Genel inanışın aksine grevin çatışmanın aracı değil, emekçilerin haklarını savunabileceği gerçek anlamda bir uzlaşının (pazarlığın) aracıdır. Bütün üretim araçlarına, devlet mekanizmasına sahip patronlar karşısında, grev olanakları sınırlanmış ya da tamamen elinden alınmış olan sendikalar oturdukları uzlaşma masasında emekçiler adına hangi hakkı savunabilirler? Eğer uzlaşma, masanın her iki tarafının da kabullenebileceği bir sonuçla masadan kalkılıyorsa uzlaşıdır. Bunun için de emekçilerin, sendikaların grevi özgürce kullanabilmesi gerekir. Grev hakkının özgürce kullanılmadığı koşullarda uzlaşmadan, diyalogdan söz edilemez.

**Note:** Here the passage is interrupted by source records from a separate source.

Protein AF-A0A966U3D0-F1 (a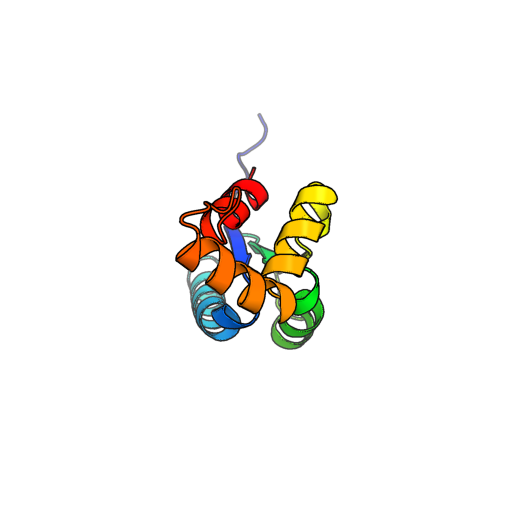fdb_monomer)

Sequence (110 aa):
MTRPSLCYLTVSYAADLERFALLRHSLRLFSPDIPHLVYVDSEDVPLFTRRFGDERGIDIRPTLEVLPPEVEASRRLWRSWRGRLLDRLCWRLHLHRSYSGWKLQQVVKL

Structure (mmCIF, N/CA/C/O backbone):
data_AF-A0A966U3D0-F1
#
_entry.id   AF-A0A966U3D0-F1
#
loop_
_atom_site.group_PDB
_atom_site.id
_atom_site.type_symbol
_atom_site.label_atom_id
_atom_site.label_alt_id
_atom_site.label_comp_id
_atom_site.label_asym_id
_atom_site.label_entity_id
_atom_site.label_seq_id
_atom_site.pdbx_PDB_ins_code
_atom_site.Cartn_x
_atom_site.Cartn_y
_atom_site.Cartn_z
_atom_site.occupancy
_atom_site.B_iso_or_equiv
_atom_site.auth_seq_id
_atom_site.auth_comp_id
_atom_site.auth_asym_id
_atom_site.auth_atom_id
_atom_site.pdbx_PDB_model_num
ATOM 1 N N . MET A 1 1 ? -13.420 27.046 15.025 1.00 55.94 1 MET A N 1
ATOM 2 C CA . MET A 1 1 ? -12.119 26.344 14.961 1.00 55.94 1 MET A CA 1
ATOM 3 C C . MET A 1 1 ? -12.401 24.885 14.648 1.00 55.94 1 MET A C 1
ATOM 5 O O . MET A 1 1 ? -13.145 24.262 15.396 1.00 55.94 1 MET A O 1
ATOM 9 N N . THR A 1 2 ? -11.909 24.364 13.527 1.00 74.81 2 THR A N 1
ATOM 10 C CA . THR A 1 2 ? -12.014 22.937 13.190 1.00 74.81 2 THR A CA 1
ATOM 11 C C . THR A 1 2 ? -11.152 22.134 14.158 1.00 74.81 2 THR A C 1
ATOM 13 O O . THR A 1 2 ? -9.998 22.477 14.408 1.00 74.81 2 THR A O 1
ATOM 16 N N . ARG A 1 3 ? -11.729 21.091 14.759 1.00 83.00 3 ARG A N 1
ATOM 17 C CA . ARG A 1 3 ? -10.996 20.180 15.641 1.00 83.00 3 ARG A CA 1
ATOM 18 C C . ARG A 1 3 ? -9.999 19.387 14.779 1.00 83.00 3 ARG A C 1
ATOM 20 O O . ARG A 1 3 ? -10.398 18.957 13.696 1.00 83.00 3 ARG A O 1
ATOM 27 N N . PRO A 1 4 ? -8.737 19.201 15.203 1.00 87.50 4 PRO A N 1
ATOM 28 C CA . PRO A 1 4 ? -7.790 18.399 14.438 1.00 87.50 4 PRO A CA 1
ATOM 29 C C . PRO A 1 4 ? -8.305 16.960 14.306 1.00 87.50 4 PRO A C 1
ATOM 31 O O . PRO A 1 4 ? -8.775 16.373 15.282 1.00 87.50 4 PRO A O 1
ATOM 34 N N . SER A 1 5 ? -8.231 16.408 13.096 1.00 90.88 5 SER A N 1
ATOM 35 C CA . SER A 1 5 ? -8.540 15.008 12.799 1.00 90.88 5 SER A CA 1
ATOM 36 C C . SER A 1 5 ? -7.254 14.195 12.684 1.00 90.88 5 SER A C 1
ATOM 38 O O . SER A 1 5 ? -6.247 14.697 12.186 1.00 90.88 5 SER A O 1
ATOM 40 N N . LEU A 1 6 ? -7.302 12.933 13.101 1.00 93.94 6 LEU A N 1
ATOM 41 C CA . LEU A 1 6 ? -6.178 12.002 13.045 1.00 93.94 6 LEU A CA 1
ATOM 42 C C . LEU A 1 6 ? -6.519 10.820 12.127 1.00 93.94 6 LEU A C 1
ATOM 44 O O . LEU A 1 6 ? -7.653 10.349 12.127 1.00 93.94 6 LEU A O 1
ATOM 48 N N . CYS A 1 7 ? -5.535 10.339 11.368 1.00 95.44 7 CYS A N 1
ATOM 49 C CA . CYS A 1 7 ? -5.631 9.158 10.511 1.00 95.44 7 CYS A CA 1
ATOM 50 C C . CYS A 1 7 ? -4.269 8.451 10.480 1.00 95.44 7 CYS A C 1
ATOM 52 O O . CYS A 1 7 ? -3.228 9.115 10.464 1.00 95.44 7 CYS A O 1
ATOM 54 N N . TYR A 1 8 ? -4.264 7.118 10.462 1.00 97.12 8 TYR A N 1
ATOM 55 C CA . TYR A 1 8 ? -3.060 6.341 10.180 1.00 97.12 8 TYR A CA 1
ATOM 56 C C . TYR A 1 8 ? -2.877 6.193 8.678 1.00 97.12 8 TYR A C 1
ATOM 58 O O . TYR A 1 8 ? -3.822 5.865 7.970 1.00 97.12 8 TYR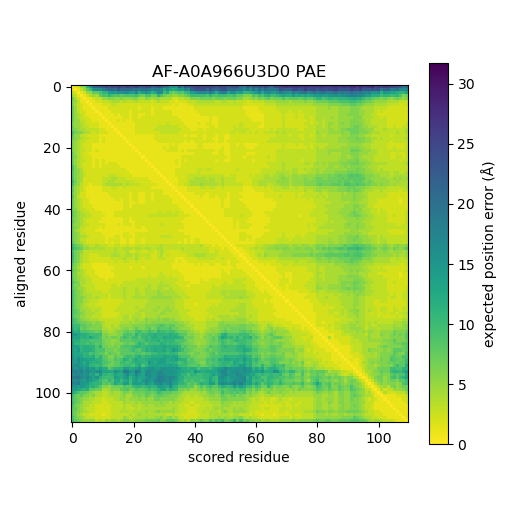 A O 1
ATOM 66 N N . LEU A 1 9 ? -1.645 6.360 8.202 1.00 96.88 9 LEU A N 1
ATOM 67 C CA . LEU A 1 9 ? -1.300 6.150 6.803 1.00 96.88 9 LEU A CA 1
ATOM 68 C C . LEU A 1 9 ? -0.247 5.051 6.673 1.00 96.88 9 LEU A C 1
ATOM 70 O O . LEU A 1 9 ? 0.776 5.057 7.363 1.00 96.88 9 LEU A O 1
ATOM 74 N N . THR A 1 10 ? -0.489 4.077 5.803 1.00 96.94 10 THR A N 1
ATOM 75 C CA . THR A 1 10 ? 0.442 2.970 5.549 1.00 96.94 10 THR A CA 1
ATOM 76 C C . THR A 1 10 ? 0.603 2.746 4.059 1.00 96.94 10 THR A C 1
ATOM 78 O O . THR A 1 10 ? -0.362 2.815 3.311 1.00 96.94 10 THR A O 1
ATOM 81 N N . VAL A 1 11 ? 1.833 2.457 3.642 1.00 96.88 11 VAL A N 1
ATOM 82 C CA . VAL A 1 11 ? 2.140 2.036 2.275 1.00 96.88 11 VAL A CA 1
ATOM 83 C C . VAL A 1 11 ? 2.589 0.586 2.331 1.00 96.88 11 VAL A C 1
ATOM 85 O O . VAL A 1 11 ? 3.466 0.264 3.135 1.00 96.88 11 VAL A O 1
ATOM 88 N N . SER A 1 12 ? 1.977 -0.290 1.541 1.00 96.44 12 SER A N 1
ATOM 89 C CA . SER A 1 12 ? 2.220 -1.733 1.606 1.00 96.44 12 SER A CA 1
ATOM 90 C C . SER A 1 12 ? 2.173 -2.402 0.229 1.00 96.44 12 SER A C 1
ATOM 92 O O . SER A 1 12 ? 1.877 -1.778 -0.786 1.00 96.44 12 SER A O 1
ATOM 94 N N . TYR A 1 13 ? 2.531 -3.681 0.189 1.00 95.62 13 TYR A N 1
ATOM 95 C CA . TYR A 1 13 ? 2.561 -4.519 -1.008 1.00 95.62 13 TYR A CA 1
ATOM 96 C C . TYR A 1 13 ? 2.531 -5.997 -0.596 1.00 95.62 13 TYR A C 1
ATOM 98 O O . TYR A 1 13 ? 2.623 -6.317 0.590 1.00 95.62 13 TYR A O 1
ATOM 106 N N . ALA A 1 14 ? 2.438 -6.915 -1.558 1.00 95.62 14 ALA A N 1
ATOM 107 C CA . ALA A 1 14 ? 2.213 -8.338 -1.292 1.00 95.62 14 ALA A CA 1
ATOM 108 C C . ALA A 1 14 ? 3.189 -8.982 -0.287 1.00 95.62 14 ALA A C 1
ATOM 110 O O . ALA A 1 14 ? 2.755 -9.762 0.556 1.00 95.62 14 ALA A O 1
ATOM 111 N N . ALA A 1 15 ? 4.491 -8.665 -0.322 1.00 94.44 15 ALA A N 1
ATOM 112 C CA . ALA A 1 15 ? 5.448 -9.293 0.602 1.00 94.44 15 ALA A CA 1
ATOM 113 C C . ALA A 1 15 ? 5.349 -8.765 2.046 1.00 94.44 15 ALA A C 1
ATOM 115 O O . ALA A 1 15 ? 5.906 -9.372 2.959 1.00 94.44 15 ALA A O 1
ATOM 116 N N . ASP A 1 16 ? 4.636 -7.656 2.254 1.00 95.62 16 ASP A N 1
ATOM 117 C CA . ASP A 1 16 ? 4.376 -7.077 3.570 1.00 95.62 16 ASP A CA 1
ATOM 118 C C . ASP A 1 16 ? 3.019 -7.506 4.147 1.00 95.62 16 ASP A C 1
ATOM 120 O O . ASP A 1 16 ? 2.691 -7.086 5.254 1.00 95.62 16 ASP A O 1
ATOM 124 N N . LEU A 1 17 ? 2.247 -8.359 3.458 1.00 97.56 17 LEU A N 1
ATOM 125 C CA . LEU A 1 17 ? 0.867 -8.694 3.832 1.00 97.56 17 LEU A CA 1
ATOM 126 C C . LEU A 1 17 ? 0.722 -9.144 5.296 1.00 97.56 17 LEU A C 1
ATOM 128 O O . LEU A 1 17 ? -0.134 -8.632 6.011 1.00 97.56 17 LEU A O 1
ATOM 132 N N . GLU A 1 18 ? 1.583 -10.050 5.766 1.00 98.12 18 GLU A N 1
ATOM 133 C CA . GLU A 1 18 ? 1.525 -10.555 7.147 1.00 98.12 18 GLU A CA 1
ATOM 134 C C . GLU A 1 18 ? 1.940 -9.496 8.177 1.00 98.12 18 GLU A C 1
ATOM 136 O O . GLU A 1 18 ? 1.337 -9.373 9.243 1.00 98.12 18 GLU A O 1
ATOM 141 N N . ARG A 1 19 ? 2.935 -8.663 7.846 1.00 97.75 19 ARG A N 1
ATOM 142 C CA . ARG A 1 19 ? 3.340 -7.543 8.713 1.00 97.75 19 ARG A CA 1
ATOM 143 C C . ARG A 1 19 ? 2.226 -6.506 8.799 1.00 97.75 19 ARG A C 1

Maalesef uluslararası sendikal örgütlerle birlikte Türkiye’de sendikalar da mücadeleden, grevden uzaklaşarak, masa başına oturmakla emekçilerin haklarını koruyabileceklerini zannettiler. Bu süreçte grev gibi son derece etkili bir mücadele aracı emekçilerin zihninde dahi silmeye başladı. Yani burjuvazi, 200 yıllık kabusu olan grevden kurtulmuş; emeği sınırsızca sömürmenin yolu açılmış oldu.

Birleşik Metal İş Sendikasının 29 Ocak’ta başlatacağını ilan ettiği grevi duyduğumda yukarıda uzun uzun paylaşmaya çalıştığım süreci düşündüm ve umutlandım doğrusu. Kapitalist üretim sisteminde birikimin, sömürünün ve sınıf bilincinin en yüksek olduğu metal sektöründe gerçekleşecek bir grev, şüphesiz tüm sermaye sınıfını ve onun temsilcisi siyasi iktidarı bu grevi boğmak için harekete geçirecektir. Bu grevin başarısı ya da başarısızlığı Türkiye işçi sınıfı için de son derece önemlidir. Başarılı bir grev, bir mücadele aracı olarak grevin yeniden hatırlanmasını sağlayabilir ve Türkiye’de yıllardır gerileyen sınıf mücadelelerini yeniden canlandırabilir. Dolayısıyla bu grev sadece greve çıkacak Birleşik Metal İş üyelerinin değil, tüm emekçilerin mücadelesini temsil etmektedir. Aynı zamanda bu grev demokrasiden giderek uzaklaşılan bir dönemde, birçok alanda yürütülmekte olan demokrasi mücadelesinin de çok önemli bir halkası olacaktır.

Sözün özü: İşçi sınıfının en etkili mücadele yöntemi olan grevin unutturulmak üzere olduğu bir dönemde metal işçilerinin 29 Ocak’ta greve çıkacak olmaları Türkiye sınıf tarihi için son derece önemli bir eşik olacaktır. Metal grevinin başarısı sadece işçi sınıfı hareketinin yeniden canlanmasını değil, Türkiye’de demokrasi mücadelesinin yükselmesi için de çok önemli bir fırsattır. Türkiye’de tüm emekçilerin ve tüm demokrasi güçlerinin bu mücadeleyi kendi mücadeleleri olarak görerek bu grevde metal işçisinin yanında olması gerekir.